Konzert zur Erinnerung an den 9. November

Seit 1988 sind die Grenzgänger im In- und Ausland unterwegs
Seit 1988 sind die Grenzgänger im In- und Ausland unterwegs

6.10.2018 | Wie in den vergangenen Jahren will der Träger- und Förderverein Henri-Goldstein-Haus auch in diesem Jahr wieder an den 9. November erinnern,  einen besonderen Tag in Deutschlands Geschichte. Mit ihrem Programm „Lieder zum 9. November" werden auf Einladung des Vereins am 3. November 2018 um 19:00 Uhr im Artur-Grenz-Saal die „Die Grenzgänger“ auftreten.
 
Mit der Weigerung der Kieler und Wilhelmshavener Matrosen, noch einmal in den längst verlorenen Krieg hinaus zu fahren,  endete vor einhundert Jahren der erste Weltkrieg.

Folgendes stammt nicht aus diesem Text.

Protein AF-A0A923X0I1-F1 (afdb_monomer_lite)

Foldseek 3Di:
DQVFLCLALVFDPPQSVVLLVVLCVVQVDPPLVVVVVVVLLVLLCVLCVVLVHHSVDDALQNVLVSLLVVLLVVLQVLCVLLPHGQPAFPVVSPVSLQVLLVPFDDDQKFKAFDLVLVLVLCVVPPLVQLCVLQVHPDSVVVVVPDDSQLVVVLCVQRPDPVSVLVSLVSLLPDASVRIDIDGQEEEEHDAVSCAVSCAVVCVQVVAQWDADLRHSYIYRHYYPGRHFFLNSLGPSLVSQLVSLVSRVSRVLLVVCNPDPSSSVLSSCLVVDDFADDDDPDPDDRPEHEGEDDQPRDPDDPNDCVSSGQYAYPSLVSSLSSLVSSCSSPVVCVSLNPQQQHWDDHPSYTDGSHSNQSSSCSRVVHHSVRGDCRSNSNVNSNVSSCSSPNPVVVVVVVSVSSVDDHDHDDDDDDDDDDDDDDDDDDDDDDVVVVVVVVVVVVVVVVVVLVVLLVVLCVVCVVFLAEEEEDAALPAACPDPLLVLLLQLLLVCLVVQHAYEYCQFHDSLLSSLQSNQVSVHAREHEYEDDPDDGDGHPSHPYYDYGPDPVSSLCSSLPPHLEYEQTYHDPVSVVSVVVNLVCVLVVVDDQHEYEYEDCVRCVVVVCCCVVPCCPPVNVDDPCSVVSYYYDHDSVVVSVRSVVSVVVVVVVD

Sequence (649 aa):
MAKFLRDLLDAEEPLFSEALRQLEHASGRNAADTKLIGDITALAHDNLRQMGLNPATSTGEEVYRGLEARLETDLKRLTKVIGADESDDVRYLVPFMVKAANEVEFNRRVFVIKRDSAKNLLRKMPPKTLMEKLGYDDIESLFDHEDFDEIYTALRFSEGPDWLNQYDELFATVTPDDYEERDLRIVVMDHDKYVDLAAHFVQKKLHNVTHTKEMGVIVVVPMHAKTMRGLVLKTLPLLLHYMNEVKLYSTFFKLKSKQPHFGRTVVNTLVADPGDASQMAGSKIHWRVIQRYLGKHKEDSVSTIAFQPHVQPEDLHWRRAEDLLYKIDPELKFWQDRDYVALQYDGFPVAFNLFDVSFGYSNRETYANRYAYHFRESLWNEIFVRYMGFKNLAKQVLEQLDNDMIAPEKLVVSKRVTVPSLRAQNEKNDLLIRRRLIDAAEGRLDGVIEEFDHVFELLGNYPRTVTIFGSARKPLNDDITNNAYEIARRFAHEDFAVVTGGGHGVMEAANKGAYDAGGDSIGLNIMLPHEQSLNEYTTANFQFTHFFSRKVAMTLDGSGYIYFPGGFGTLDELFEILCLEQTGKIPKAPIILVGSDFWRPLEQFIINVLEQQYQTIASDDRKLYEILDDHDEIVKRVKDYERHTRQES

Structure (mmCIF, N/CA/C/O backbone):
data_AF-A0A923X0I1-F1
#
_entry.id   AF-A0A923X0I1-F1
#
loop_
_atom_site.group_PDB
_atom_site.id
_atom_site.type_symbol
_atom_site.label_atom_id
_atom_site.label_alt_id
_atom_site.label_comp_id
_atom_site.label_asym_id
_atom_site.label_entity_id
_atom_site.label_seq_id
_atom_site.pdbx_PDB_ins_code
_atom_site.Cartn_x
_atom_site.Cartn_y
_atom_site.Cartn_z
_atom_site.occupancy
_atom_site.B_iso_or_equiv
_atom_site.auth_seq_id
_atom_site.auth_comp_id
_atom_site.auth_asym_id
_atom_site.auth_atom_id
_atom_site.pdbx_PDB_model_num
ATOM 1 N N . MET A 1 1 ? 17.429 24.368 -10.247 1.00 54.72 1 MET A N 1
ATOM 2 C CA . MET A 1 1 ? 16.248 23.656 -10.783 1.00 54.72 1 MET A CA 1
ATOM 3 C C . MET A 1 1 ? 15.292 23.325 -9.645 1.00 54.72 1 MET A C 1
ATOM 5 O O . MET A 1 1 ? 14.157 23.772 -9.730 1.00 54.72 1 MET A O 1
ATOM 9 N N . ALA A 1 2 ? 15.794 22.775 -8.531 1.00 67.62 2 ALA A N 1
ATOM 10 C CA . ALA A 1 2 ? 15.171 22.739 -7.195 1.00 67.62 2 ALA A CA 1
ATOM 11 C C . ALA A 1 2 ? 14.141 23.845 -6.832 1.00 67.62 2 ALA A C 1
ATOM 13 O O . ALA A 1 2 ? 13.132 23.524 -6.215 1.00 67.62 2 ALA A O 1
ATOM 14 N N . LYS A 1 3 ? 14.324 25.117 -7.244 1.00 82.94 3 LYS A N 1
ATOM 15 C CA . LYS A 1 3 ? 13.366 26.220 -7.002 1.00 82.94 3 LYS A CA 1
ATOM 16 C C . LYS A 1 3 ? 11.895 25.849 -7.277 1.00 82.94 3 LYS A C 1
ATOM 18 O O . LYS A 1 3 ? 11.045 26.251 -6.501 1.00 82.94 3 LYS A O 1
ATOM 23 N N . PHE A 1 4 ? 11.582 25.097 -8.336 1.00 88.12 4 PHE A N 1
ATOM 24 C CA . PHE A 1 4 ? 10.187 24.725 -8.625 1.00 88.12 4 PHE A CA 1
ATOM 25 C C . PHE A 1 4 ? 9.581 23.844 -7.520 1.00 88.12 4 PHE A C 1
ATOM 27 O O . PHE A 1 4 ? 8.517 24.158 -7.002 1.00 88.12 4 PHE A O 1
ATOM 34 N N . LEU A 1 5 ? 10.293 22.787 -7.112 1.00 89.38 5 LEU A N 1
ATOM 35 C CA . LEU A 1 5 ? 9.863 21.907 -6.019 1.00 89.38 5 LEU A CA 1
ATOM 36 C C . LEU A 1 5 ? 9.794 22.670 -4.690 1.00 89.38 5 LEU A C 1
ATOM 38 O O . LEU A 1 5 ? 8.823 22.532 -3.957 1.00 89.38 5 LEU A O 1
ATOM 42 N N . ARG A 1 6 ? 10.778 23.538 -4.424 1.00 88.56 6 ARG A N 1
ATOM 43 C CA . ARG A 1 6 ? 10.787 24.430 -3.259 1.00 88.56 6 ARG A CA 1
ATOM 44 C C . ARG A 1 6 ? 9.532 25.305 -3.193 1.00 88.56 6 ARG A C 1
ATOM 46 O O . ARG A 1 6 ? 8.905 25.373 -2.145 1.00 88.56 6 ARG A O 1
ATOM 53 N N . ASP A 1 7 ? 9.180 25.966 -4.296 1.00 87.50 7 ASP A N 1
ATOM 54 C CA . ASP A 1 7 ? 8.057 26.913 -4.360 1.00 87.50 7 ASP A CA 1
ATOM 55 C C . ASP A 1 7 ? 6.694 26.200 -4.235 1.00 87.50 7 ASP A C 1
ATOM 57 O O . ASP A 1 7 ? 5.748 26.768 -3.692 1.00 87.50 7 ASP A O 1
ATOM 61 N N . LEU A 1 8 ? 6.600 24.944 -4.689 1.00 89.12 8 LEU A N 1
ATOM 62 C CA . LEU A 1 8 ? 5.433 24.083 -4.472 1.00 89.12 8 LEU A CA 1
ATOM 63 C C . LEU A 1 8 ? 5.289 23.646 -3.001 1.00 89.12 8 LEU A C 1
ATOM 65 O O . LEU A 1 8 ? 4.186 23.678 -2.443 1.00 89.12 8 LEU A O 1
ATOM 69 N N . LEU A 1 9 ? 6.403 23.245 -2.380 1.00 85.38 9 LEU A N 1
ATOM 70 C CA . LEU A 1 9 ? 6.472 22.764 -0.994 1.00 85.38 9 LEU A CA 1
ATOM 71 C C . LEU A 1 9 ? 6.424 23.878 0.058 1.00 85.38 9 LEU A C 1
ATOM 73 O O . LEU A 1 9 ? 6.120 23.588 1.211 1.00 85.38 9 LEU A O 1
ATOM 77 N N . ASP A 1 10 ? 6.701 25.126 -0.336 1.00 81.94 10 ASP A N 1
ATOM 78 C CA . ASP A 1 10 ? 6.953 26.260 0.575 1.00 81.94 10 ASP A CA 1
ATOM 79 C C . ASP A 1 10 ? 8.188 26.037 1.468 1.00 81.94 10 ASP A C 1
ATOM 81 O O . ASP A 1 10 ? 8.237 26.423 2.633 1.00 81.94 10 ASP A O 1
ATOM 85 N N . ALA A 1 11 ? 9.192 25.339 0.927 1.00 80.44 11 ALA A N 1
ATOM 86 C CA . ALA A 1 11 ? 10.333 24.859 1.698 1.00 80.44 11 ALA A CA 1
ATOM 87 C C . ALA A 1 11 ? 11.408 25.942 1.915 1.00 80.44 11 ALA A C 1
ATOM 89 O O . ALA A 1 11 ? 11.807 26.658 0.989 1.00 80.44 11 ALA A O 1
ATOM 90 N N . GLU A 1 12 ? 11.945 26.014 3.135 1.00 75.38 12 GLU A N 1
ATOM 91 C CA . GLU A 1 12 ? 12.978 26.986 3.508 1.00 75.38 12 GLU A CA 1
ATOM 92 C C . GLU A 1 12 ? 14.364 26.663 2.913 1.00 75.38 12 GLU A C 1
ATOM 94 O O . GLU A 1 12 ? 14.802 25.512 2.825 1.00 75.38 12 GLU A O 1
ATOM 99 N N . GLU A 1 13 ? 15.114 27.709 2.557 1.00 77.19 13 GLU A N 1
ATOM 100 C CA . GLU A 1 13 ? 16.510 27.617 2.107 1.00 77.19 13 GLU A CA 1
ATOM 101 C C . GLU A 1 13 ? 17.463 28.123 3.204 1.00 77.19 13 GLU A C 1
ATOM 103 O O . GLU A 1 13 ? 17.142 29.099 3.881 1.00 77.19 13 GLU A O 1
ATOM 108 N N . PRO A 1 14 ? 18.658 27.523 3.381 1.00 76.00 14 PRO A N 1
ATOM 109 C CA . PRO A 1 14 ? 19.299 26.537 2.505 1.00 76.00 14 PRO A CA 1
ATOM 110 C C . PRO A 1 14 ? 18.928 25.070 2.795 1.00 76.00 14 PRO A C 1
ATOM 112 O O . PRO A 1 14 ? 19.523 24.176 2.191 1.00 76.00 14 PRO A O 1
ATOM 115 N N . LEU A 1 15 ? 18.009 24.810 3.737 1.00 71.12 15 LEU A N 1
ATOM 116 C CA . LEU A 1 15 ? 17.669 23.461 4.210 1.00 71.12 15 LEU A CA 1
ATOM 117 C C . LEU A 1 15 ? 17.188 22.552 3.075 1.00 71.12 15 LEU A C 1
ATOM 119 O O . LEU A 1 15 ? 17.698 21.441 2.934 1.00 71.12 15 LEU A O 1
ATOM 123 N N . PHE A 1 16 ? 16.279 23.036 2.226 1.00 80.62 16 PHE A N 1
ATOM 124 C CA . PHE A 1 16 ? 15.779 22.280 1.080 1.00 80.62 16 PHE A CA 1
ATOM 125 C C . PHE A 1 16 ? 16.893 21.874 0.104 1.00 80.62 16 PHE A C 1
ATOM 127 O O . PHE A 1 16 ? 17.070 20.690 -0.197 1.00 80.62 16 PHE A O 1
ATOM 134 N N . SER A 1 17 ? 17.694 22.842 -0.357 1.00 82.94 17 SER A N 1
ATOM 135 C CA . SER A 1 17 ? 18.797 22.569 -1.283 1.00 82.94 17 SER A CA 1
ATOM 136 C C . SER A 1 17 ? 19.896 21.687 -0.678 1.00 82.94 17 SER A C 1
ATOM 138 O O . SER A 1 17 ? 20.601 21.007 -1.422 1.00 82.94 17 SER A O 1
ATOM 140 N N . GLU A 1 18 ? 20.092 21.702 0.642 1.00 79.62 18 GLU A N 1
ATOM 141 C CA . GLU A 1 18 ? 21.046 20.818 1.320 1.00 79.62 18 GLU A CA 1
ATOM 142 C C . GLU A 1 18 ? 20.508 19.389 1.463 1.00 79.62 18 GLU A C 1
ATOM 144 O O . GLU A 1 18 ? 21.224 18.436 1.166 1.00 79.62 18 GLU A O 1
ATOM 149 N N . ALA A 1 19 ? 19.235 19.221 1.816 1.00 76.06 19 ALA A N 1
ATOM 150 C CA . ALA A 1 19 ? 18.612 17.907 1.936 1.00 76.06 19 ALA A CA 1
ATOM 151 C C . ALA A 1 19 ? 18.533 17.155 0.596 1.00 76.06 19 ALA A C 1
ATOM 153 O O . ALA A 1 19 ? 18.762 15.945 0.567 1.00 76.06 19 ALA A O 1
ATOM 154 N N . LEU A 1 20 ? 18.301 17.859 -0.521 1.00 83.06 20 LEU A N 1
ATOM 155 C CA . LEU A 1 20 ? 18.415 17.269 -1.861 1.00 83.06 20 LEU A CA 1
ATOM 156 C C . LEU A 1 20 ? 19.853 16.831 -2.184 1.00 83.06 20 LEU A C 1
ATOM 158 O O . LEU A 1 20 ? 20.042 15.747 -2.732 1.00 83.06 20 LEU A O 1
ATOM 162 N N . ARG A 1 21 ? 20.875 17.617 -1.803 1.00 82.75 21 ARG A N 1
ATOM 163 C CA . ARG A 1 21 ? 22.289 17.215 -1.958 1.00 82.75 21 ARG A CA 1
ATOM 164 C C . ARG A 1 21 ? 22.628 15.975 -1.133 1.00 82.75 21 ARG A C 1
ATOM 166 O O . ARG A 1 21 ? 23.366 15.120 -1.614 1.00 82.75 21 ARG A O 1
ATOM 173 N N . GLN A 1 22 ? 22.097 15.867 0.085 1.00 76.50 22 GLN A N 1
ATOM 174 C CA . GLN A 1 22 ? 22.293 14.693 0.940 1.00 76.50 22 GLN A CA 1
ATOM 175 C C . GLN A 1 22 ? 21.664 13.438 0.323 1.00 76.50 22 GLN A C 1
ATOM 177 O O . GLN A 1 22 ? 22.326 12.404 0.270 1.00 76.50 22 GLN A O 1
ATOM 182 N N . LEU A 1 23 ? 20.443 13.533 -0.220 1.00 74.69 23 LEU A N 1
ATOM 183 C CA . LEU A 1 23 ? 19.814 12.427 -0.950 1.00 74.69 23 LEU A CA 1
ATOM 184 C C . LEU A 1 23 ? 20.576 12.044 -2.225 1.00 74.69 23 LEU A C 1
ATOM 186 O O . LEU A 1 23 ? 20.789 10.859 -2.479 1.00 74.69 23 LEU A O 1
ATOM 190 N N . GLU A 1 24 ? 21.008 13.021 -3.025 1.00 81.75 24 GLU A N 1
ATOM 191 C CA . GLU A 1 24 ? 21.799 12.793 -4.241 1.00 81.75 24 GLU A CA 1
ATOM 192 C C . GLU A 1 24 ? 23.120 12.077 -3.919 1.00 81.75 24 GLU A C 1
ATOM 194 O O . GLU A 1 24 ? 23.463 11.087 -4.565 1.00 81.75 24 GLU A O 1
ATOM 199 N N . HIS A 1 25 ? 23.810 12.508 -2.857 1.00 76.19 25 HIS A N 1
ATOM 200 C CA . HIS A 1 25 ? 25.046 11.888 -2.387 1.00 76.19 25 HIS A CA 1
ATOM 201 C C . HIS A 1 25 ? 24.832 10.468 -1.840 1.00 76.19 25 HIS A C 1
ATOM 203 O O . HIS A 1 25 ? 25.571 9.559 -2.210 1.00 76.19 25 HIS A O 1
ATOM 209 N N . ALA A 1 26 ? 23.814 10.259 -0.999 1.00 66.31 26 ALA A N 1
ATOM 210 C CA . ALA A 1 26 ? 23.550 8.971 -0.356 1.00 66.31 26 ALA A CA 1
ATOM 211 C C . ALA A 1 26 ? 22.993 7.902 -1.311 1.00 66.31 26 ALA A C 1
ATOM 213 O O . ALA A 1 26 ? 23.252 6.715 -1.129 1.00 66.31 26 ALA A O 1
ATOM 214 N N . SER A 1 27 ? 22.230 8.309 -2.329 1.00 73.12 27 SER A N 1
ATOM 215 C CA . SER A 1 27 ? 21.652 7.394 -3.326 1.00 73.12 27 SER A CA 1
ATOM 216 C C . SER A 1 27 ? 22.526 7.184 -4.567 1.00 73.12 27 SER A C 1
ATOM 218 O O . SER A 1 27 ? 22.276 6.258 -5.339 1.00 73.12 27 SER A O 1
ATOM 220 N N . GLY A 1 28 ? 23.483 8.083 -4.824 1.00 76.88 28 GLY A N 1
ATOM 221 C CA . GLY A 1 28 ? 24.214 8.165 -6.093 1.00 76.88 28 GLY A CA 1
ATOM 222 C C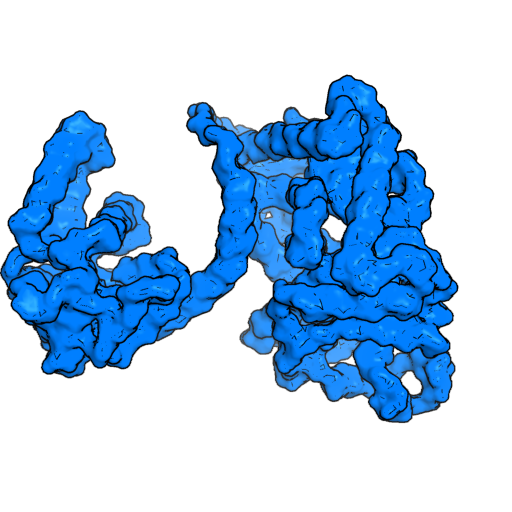 . GLY A 1 28 ? 23.352 8.576 -7.301 1.00 76.88 28 GLY A C 1
ATOM 223 O O . GLY A 1 28 ? 23.840 8.568 -8.435 1.00 76.88 28 GLY A O 1
ATOM 224 N N . ARG A 1 29 ? 22.069 8.922 -7.104 1.00 76.94 29 ARG A N 1
ATOM 225 C CA . ARG A 1 29 ? 21.124 9.248 -8.186 1.00 76.94 29 ARG A CA 1
ATOM 226 C C . ARG A 1 29 ? 21.165 10.730 -8.540 1.00 76.94 29 ARG A C 1
ATOM 228 O O . ARG A 1 29 ? 20.358 11.524 -8.061 1.00 76.94 29 ARG A O 1
ATOM 235 N N . ASN A 1 30 ? 22.081 11.081 -9.436 1.00 81.25 30 ASN A N 1
ATOM 236 C CA . ASN A 1 30 ? 22.231 12.459 -9.900 1.00 81.25 30 ASN A CA 1
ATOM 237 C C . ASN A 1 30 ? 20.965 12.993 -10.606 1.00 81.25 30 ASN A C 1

Der Versuch der Admiralität, den Aufstand blutig  zu unterdrücken, führte zur Revolution: Frauenwahlrecht, Pressefreiheit, Gewerkschaften und vieles mehr sind bis heute die Errungenschaften vom 9. November 1918.
 
„Die Grenzgänger” spüren den Liedern und Gedichten nach, die während der November-Revolution auf der Straße und den ersten Kabarettbühnen der Weimarer Republik entstanden. Sie wurden fündig im 1914 gegründeten Deutschen Volksliedarchiv und dem deutschen Kabarettarchiv. Welche Träume und Hoffnungen, der am Ende durch Freikorpssoldaten blutig niedergeschlagenen Revolution, wirken bis heute?
 
Darüber hinaus wagt das mehrfach mit dem Preis der deutschen Schallplattenkritik ausgezeichnete Bremer Ensemble einen Ausblick auf den 9. November in der deutschen Geschichte. Von der Ermordung des Paulskirchen-Abgeordneten Robert Blum während der 1848er Revolution, über den Hitler-Putsch 1923, die Reichs-Progrom-Nacht 1938 bis zum Mauerfall am 9. November 1989.
 
Jens-Olaf Nuckel:„Das wird – wie in den vergangenen Jahren – ein besonderes Ereignis in Quickborn und wir freuen uns auf viele Zuschauer und Zuhörer."